Risk-Adjusted Performance

19 of 100

 
Weak
 
Strong
Solid
Compared to the overall equity markets, risk-adjusted returns on investments in NexPoint Diversified Real are ranked lower than 19 (%) of all global equities and portfolios over the last 90 days. Despite somewhat uncertain basic indicators, NexPoint Diversified may actually be approaching a critical reversion point that can send shares even higher in December 2024.

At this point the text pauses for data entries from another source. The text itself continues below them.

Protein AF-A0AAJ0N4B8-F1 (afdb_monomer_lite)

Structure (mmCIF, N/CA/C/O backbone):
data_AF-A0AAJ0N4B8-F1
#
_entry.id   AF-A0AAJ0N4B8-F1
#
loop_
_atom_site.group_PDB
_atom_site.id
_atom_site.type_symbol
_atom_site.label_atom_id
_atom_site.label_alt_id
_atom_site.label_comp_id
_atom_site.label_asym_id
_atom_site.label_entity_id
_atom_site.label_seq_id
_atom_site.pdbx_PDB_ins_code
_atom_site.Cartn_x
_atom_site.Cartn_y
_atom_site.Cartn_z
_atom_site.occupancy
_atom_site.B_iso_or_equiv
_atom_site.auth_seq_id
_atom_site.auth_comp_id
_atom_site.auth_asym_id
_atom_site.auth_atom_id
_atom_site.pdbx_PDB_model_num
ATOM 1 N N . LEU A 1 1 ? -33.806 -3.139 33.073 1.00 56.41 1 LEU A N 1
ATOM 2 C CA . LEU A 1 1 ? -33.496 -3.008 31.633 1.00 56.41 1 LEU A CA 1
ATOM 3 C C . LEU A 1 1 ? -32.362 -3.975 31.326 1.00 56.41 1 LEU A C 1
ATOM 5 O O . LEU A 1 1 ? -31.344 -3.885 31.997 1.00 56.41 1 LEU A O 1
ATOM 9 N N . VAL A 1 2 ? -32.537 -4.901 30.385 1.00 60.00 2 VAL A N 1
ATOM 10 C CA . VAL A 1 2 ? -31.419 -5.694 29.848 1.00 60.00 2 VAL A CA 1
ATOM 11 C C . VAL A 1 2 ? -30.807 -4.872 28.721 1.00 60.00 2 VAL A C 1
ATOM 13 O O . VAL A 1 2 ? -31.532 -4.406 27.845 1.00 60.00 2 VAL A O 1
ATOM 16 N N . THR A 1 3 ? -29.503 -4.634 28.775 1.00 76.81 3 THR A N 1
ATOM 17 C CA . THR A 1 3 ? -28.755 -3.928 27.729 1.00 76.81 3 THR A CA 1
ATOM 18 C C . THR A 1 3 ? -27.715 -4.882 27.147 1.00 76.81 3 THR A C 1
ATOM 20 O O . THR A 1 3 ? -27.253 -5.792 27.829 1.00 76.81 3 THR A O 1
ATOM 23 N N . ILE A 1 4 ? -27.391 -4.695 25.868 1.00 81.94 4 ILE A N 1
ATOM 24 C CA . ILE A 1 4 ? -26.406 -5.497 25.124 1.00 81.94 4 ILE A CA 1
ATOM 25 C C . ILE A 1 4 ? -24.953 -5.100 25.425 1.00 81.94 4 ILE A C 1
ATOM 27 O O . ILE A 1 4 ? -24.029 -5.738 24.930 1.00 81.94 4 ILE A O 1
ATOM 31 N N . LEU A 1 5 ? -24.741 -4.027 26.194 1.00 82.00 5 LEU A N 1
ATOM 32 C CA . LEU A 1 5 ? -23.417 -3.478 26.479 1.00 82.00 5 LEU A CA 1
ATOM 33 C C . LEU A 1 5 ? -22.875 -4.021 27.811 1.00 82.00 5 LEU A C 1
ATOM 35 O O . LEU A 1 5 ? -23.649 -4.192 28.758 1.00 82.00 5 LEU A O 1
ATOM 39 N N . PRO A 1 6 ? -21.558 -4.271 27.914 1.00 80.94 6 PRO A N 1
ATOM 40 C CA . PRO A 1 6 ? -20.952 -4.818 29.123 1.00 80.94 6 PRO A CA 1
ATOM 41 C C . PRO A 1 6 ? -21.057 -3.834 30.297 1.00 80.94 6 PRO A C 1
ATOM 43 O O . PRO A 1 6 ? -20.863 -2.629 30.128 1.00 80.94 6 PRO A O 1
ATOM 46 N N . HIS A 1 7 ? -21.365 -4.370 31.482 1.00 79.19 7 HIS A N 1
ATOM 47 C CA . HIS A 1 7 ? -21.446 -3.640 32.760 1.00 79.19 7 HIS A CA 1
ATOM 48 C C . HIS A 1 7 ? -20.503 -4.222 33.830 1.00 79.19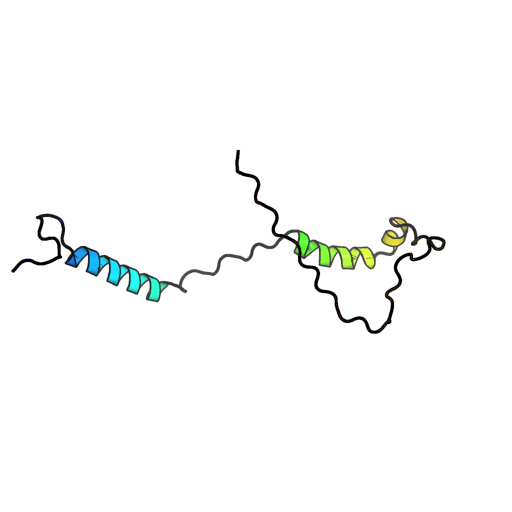 7 HIS A C 1
ATOM 50 O O . HIS A 1 7 ? -20.580 -3.844 34.998 1.00 79.19 7 HIS A O 1
ATOM 56 N N . GLU A 1 8 ? -19.639 -5.169 33.456 1.00 83.31 8 GLU A N 1
ATOM 57 C CA . GLU A 1 8 ? -18.676 -5.788 34.365 1.00 83.31 8 GLU A CA 1
ATOM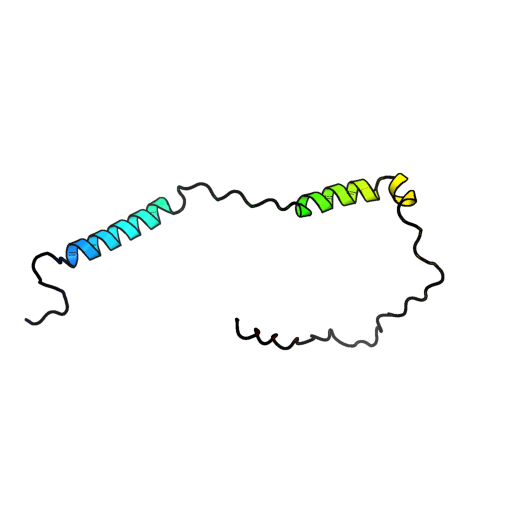 58 C C . GLU A 1 8 ? -17.675 -4.745 34.880 1.00 83.31 8 GLU A C 1
ATOM 60 O O . GLU A 1 8 ? -17.150 -3.925 34.120 1.00 83.31 8 GLU A O 1
ATOM 65 N N . ALA A 1 9 ? -17.398 -4.770 36.185 1.00 77.62 9 ALA A N 1
ATOM 66 C CA . ALA A 1 9 ? -16.424 -3.872 36.788 1.00 77.62 9 ALA A CA 1
ATOM 67 C C . ALA A 1 9 ? -15.042 -4.095 36.146 1.00 77.62 9 ALA A C 1
ATOM 69 O O . ALA A 1 9 ? -14.491 -5.190 36.210 1.00 77.62 9 ALA A O 1
ATOM 70 N N . GLY A 1 10 ? -14.495 -3.050 35.519 1.00 79.88 10 GLY A N 1
ATOM 71 C CA . GLY A 1 10 ? -13.215 -3.094 34.800 1.00 79.88 10 GLY A CA 1
ATOM 72 C C . GLY A 1 10 ? -13.331 -3.049 33.272 1.00 79.88 10 GLY A C 1
ATOM 73 O O . GLY A 1 10 ? -12.358 -2.682 32.617 1.00 79.88 10 GLY A O 1
ATOM 74 N N . VAL A 1 11 ? -14.510 -3.314 32.693 1.00 79.69 11 VAL A N 1
ATOM 75 C CA . VAL A 1 11 ? -14.748 -3.221 31.241 1.00 79.69 11 VAL A CA 1
ATOM 76 C C . VAL A 1 11 ? -15.758 -2.112 30.954 1.00 79.69 11 VAL A C 1
ATOM 78 O O . VAL A 1 11 ? -16.966 -2.293 31.070 1.00 79.69 11 VAL A O 1
ATOM 81 N N . SER A 1 12 ? -15.260 -0.940 30.550 1.00 88.38 12 SER A N 1
ATOM 82 C CA . SER A 1 12 ? -16.104 0.170 30.093 1.00 88.38 12 SER A CA 1
ATOM 83 C C . SER A 1 12 ? -16.125 0.234 28.569 1.00 88.38 12 SER A C 1
ATOM 85 O O . SER A 1 12 ? -15.119 0.540 27.924 1.00 88.38 12 SER A O 1
ATOM 87 N N . TRP A 1 13 ? -17.291 -0.020 27.975 1.00 90.06 13 TRP A N 1
ATOM 88 C CA . TRP A 1 13 ? -17.485 0.135 26.531 1.00 90.06 13 TRP A CA 1
ATOM 89 C C . TRP A 1 13 ? -17.311 1.594 26.082 1.00 90.06 13 TRP A C 1
ATOM 91 O O . TRP A 1 13 ? -1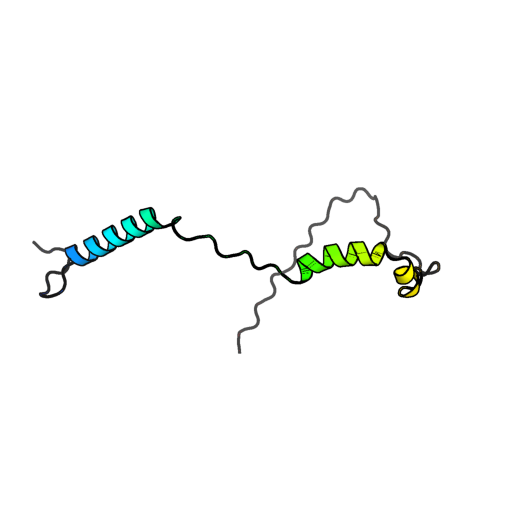6.889 1.843 24.955 1.00 90.06 13 TRP A O 1
ATOM 101 N N . GLN A 1 14 ? -17.597 2.561 26.963 1.00 91.94 14 GLN A N 1
ATOM 102 C CA . GLN A 1 14 ? -17.484 3.990 26.664 1.00 91.94 14 GLN A CA 1
ATOM 103 C C . GLN A 1 14 ? -16.026 4.395 26.460 1.00 91.94 14 GLN A C 1
ATOM 105 O O . GLN A 1 14 ? -15.724 5.123 25.517 1.00 91.94 14 GLN A O 1
ATOM 110 N N . SER A 1 15 ? -15.116 3.905 27.310 1.00 92.25 15 SER A N 1
ATOM 111 C CA . SER A 1 15 ? -13.688 4.197 27.162 1.00 92.25 15 SER A CA 1
ATOM 112 C C . SER A 1 15 ? -13.093 3.512 25.932 1.00 92.25 15 SER A C 1
ATOM 114 O O . SER A 1 15 ? -12.307 4.133 25.221 1.00 92.25 15 SER A O 1
ATOM 116 N N . HIS A 1 16 ? -13.516 2.282 25.621 1.00 92.44 16 HIS A N 1
ATOM 117 C CA . HIS A 1 16 ? -13.084 1.575 24.411 1.00 92.44 16 HIS A CA 1
ATOM 118 C C . HIS A 1 16 ? -13.565 2.276 23.138 1.00 92.44 16 HIS A C 1
ATOM 120 O O . HIS A 1 16 ? -12.762 2.548 22.246 1.00 92.44 16 HIS A O 1
ATOM 126 N N . LEU A 1 17 ? -14.855 2.622 23.063 1.00 94.62 17 LEU A N 1
ATOM 127 C CA . LEU A 1 17 ? -15.406 3.354 21.923 1.00 94.62 17 LEU A CA 1
ATOM 128 C C . LEU A 1 17 ? -14.765 4.739 21.797 1.00 94.62 17 LEU A C 1
ATOM 130 O O . LEU A 1 17 ? -14.402 5.144 20.697 1.00 94.62 17 LEU A O 1
ATOM 134 N N . GLY A 1 18 ? -14.581 5.447 22.913 1.00 97.19 18 GLY A N 1
ATOM 135 C CA . GLY A 1 18 ? -13.898 6.738 22.940 1.00 97.19 18 GLY A CA 1
ATOM 136 C C . GLY A 1 18 ? -12.469 6.644 22.406 1.00 97.19 18 GLY A C 1
ATOM 137 O O . GLY A 1 18 ? -12.078 7.451 21.565 1.00 97.19 18 GLY A O 1
ATOM 138 N N . GLY A 1 19 ? -11.719 5.619 22.818 1.00 97.81 19 GLY A N 1
ATOM 139 C CA . GLY A 1 19 ? -10.387 5.329 22.288 1.00 97.81 19 GLY A CA 1
ATOM 140 C C . GLY A 1 19 ? -10.401 5.031 20.788 1.00 97.81 19 GLY A C 1
ATOM 141 O O . GLY A 1 19 ? -9.585 5.580 20.050 1.00 97.81 19 GLY A O 1
ATOM 142 N N . ALA A 1 20 ? -11.363 4.235 20.314 1.00 97.94 20 ALA A N 1
ATOM 143 C CA . ALA A 1 20 ? -11.515 3.931 18.892 1.00 97.94 20 ALA A CA 1
ATOM 144 C C . ALA A 1 20 ? -11.826 5.187 18.057 1.00 97.94 20 ALA A C 1
ATOM 146 O O . ALA A 1 20 ? -11.211 5.403 17.013 1.00 97.94 20 ALA A O 1
ATOM 147 N N . VAL A 1 21 ? -12.730 6.050 18.531 1.00 98.69 21 VAL A N 1
ATOM 148 C CA . VAL A 1 21 ? -13.071 7.319 17.866 1.00 98.69 21 VAL A CA 1
ATOM 149 C C . VAL A 1 21 ? -11.880 8.274 17.864 1.00 98.69 21 VAL A C 1
ATOM 151 O O . VAL A 1 21 ? -11.565 8.851 16.825 1.00 98.69 21 VAL A O 1
ATOM 154 N N . ALA A 1 22 ? -11.178 8.416 18.990 1.00 98.56 22 ALA A N 1
ATOM 155 C CA . ALA A 1 22 ? -9.978 9.243 19.070 1.00 98.56 22 ALA A CA 1
ATOM 156 C C . ALA A 1 22 ? -8.878 8.742 18.117 1.00 98.56 22 ALA A C 1
ATOM 158 O O . ALA A 1 22 ? -8.269 9.545 17.412 1.00 98.56 22 ALA A O 1
ATOM 159 N N . GLY A 1 23 ? -8.674 7.423 18.035 1.00 98.44 23 GLY A N 1
ATOM 160 C CA . GLY A 1 23 ? -7.749 6.796 17.090 1.00 98.44 23 GLY A CA 1
ATOM 161 C C . GLY A 1 23 ? -8.132 7.049 15.631 1.00 98.44 23 GLY A C 1
ATOM 162 O O . GLY A 1 23 ? -7.274 7.406 14.826 1.00 98.44 23 GLY A O 1
ATOM 163 N N . LEU A 1 24 ? -9.422 6.952 15.292 1.00 98.69 24 LEU A N 1
ATOM 164 C CA . LEU A 1 24 ? -9.920 7.270 13.951 1.00 98.69 24 LEU A CA 1
ATOM 165 C C . LEU A 1 24 ? -9.689 8.745 13.596 1.00 98.69 24 LEU A C 1
ATOM 167 O O . LEU A 1 24 ? -9.220 9.048 12.499 1.00 98.69 24 LEU A O 1
ATOM 171 N N . ILE A 1 25 ? -9.978 9.664 14.522 1.00 98.69 25 ILE A N 1
ATOM 172 C CA . ILE A 1 25 ? -9.720 11.098 14.336 1.00 98.69 25 ILE A CA 1
ATOM 173 C C . ILE A 1 25 ? -8.224 11.338 14.122 1.00 98.69 25 ILE A C 1
ATOM 175 O O . ILE A 1 25 ? -7.849 12.020 13.170 1.00 98.69 25 ILE A O 1
ATOM 179 N N . ALA A 1 26 ? -7.363 10.750 14.955 1.00 97.94 26 ALA A N 1
ATOM 180 C CA . ALA A 1 26 ? -5.917 10.863 14.808 1.00 97.94 26 ALA A CA 1
ATOM 181 C C . ALA A 1 26 ? -5.445 10.339 13.442 1.00 97.94 26 ALA A C 1
ATOM 183 O O . ALA A 1 26 ? -4.698 11.033 12.756 1.00 97.94 26 ALA A O 1
ATOM 184 N N . ALA A 1 27 ? -5.940 9.181 12.997 1.00 96.50 27 ALA A N 1
ATOM 185 C CA . ALA A 1 27 ? -5.625 8.633 11.680 1.00 96.50 27 ALA A CA 1
ATOM 186 C C . ALA A 1 27 ? -6.025 9.596 10.549 1.00 96.50 27 ALA A C 1
ATOM 188 O O . ALA A 1 27 ? -5.229 9.858 9.651 1.00 96.50 27 ALA A O 1
ATOM 189 N N . LEU A 1 28 ? -7.220 10.190 10.604 1.00 97.56 28 LEU A N 1
ATOM 190 C CA . LEU A 1 28 ? -7.679 11.148 9.591 1.00 97.56 28 LEU A CA 1
ATOM 191 C C . LEU A 1 28 ? -6.894 12.466 9.605 1.00 97.56 28 LEU A C 1
ATOM 193 O O . LEU A 1 28 ? -6.654 13.038 8.540 1.00 97.56 28 LEU A O 1
ATOM 197 N N . LEU A 1 29 ? -6.482 12.944 10.780 1.00 97.25 29 LEU A N 1
ATOM 198 C CA . LEU A 1 29 ? -5.677 14.160 10.918 1.00 97.25 29 LEU A CA 1
ATOM 199 C C . LEU A 1 29 ? -4.215 13.950 10.499 1.00 97.25 29 LEU A C 1
ATOM 201 O O . LEU A 1 29 ? -3.576 14.890 10.026 1.00 97.25 29 LEU A O 1
ATOM 205 N N . LEU A 1 30 ? -3.680 12.739 10.673 1.00 95.56 30 LEU A N 1
ATOM 206 C CA . LEU A 1 30 ? -2.258 12.437 10.484 1.00 95.56 30 LEU A CA 1
ATOM 207 C C . LEU A 1 30 ? -1.943 11.629 9.214 1.00 95.56 30 LEU A C 1
ATOM 209 O O . LEU A 1 30 ? -0.775 11.525 8.863 1.00 95.56 30 LEU A O 1
ATOM 213 N N . ARG A 1 31 ? -2.937 11.131 8.464 1.00 92.75 31 ARG A N 1
ATOM 214 C CA . ARG A 1 31 ? -2.745 10.252 7.281 1.00 92.75 31 ARG A CA 1
ATOM 215 C C . ARG A 1 31 ? -1.808 10.758 6.172 1.00 92.75 31 ARG A C 1
ATOM 217 O O . ARG A 1 31 ? -1.435 9.975 5.311 1.00 92.75 31 ARG A O 1
ATOM 224 N N . LEU A 1 32 ? -1.487 12.051 6.135 1.00 91.31 32 LEU A N 1
ATOM 225 C CA . LEU A 1 32 ? -0.608 12.669 5.127 1.00 91.31 32 LEU A CA 1
ATOM 226 C C . LEU A 1 32 ? 0.564 13.433 5.760 1.00 91.31 32 LEU A C 1
ATOM 228 O O . LEU A 1 32 ? 1.206 14.243 5.095 1.00 91.31 32 LEU A O 1
ATOM 232 N N . ARG A 1 33 ? 0.797 13.248 7.064 1.00 93.12 33 ARG A N 1
ATOM 233 C CA . ARG A 1 33 ? 1.896 13.906 7.784 1.00 93.12 33 ARG A CA 1
ATOM 234 C C . ARG A 1 33 ? 3.233 13.215 7.550 1.00 93.12 33 ARG A C 1
ATOM 236 O O . ARG A 1 33 ? 4.254 13.893 7.604 1.00 93.12 33 ARG A O 1
ATOM 243 N N . ASP A 1 34 ? 3.211 11.921 7.248 1.00 88.12 34 ASP A N 1
ATOM 244 C CA . ASP A 1 34 ? 4.423 11.170 6.950 1.00 88.12 34 ASP A CA 1
ATOM 245 C C . ASP A 1 34 ? 4.840 11.355 5.483 1.00 88.12 34 ASP A C 1
ATOM 247 O O . ASP A 1 34 ? 3.985 11.356 4.587 1.00 88.12 34 ASP A O 1
ATOM 251 N N . PRO A 1 35 ? 6.149 11.511 5.206 1.00 87.94 35 PRO A N 1
ATOM 252 C CA . PRO A 1 35 ? 6.651 11.512 3.842 1.00 87.94 35 PRO A CA 1
ATOM 253 C C . PRO A 1 35 ? 6.356 10.167 3.173 1.00 87.94 35 PRO A C 1
ATOM 255 O O . PRO A 1 35 ? 6.430 9.105 3.795 1.00 87.94 35 PRO A O 1
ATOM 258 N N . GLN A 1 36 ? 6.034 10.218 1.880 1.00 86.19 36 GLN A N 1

Salesforce and NexPoint Diversified Volatility Contrast

   Predicted Return Density   
       Returns  

Pair Trading with Salesforce and NexPoint Diversified

The main advantage of trading using opposite Salesforce and NexPoint Diversified positions is that it hedges away some unsystematic risk. Because of two separate transactions, even if Salesforce position performs unexpectedly, NexPoint Diversified can make up some of the losses. Pair trading also minimizes risk from directional movements in the market. For example, if an entire industry or sector drops because of unexpected headlines, the short position in NexPoint Diversified will offset losses from the drop in NexPoint Diversified's long position.
The idea behind Salesforce and NexPoint Diversified Real pairs trading is to make the combined position market-neutral, meaning the overall market's direction will not affect its win or loss (or potential downside or upside). This can be achieved by designing a pairs trade with two highly correlated stocks or equities that operate in a similar space or sector, making it possible to obtain profits through simple and relatively low-risk investment.
Check out your portfolio center.
Note that this page's information should be used as a complementary analysis to find the right mix of equity instruments to add to your existing portfolios or create a brand new portfolio. You can also try the Portfolio Volatility module to check portfolio volatility and analyze historical return density to properly model market risk.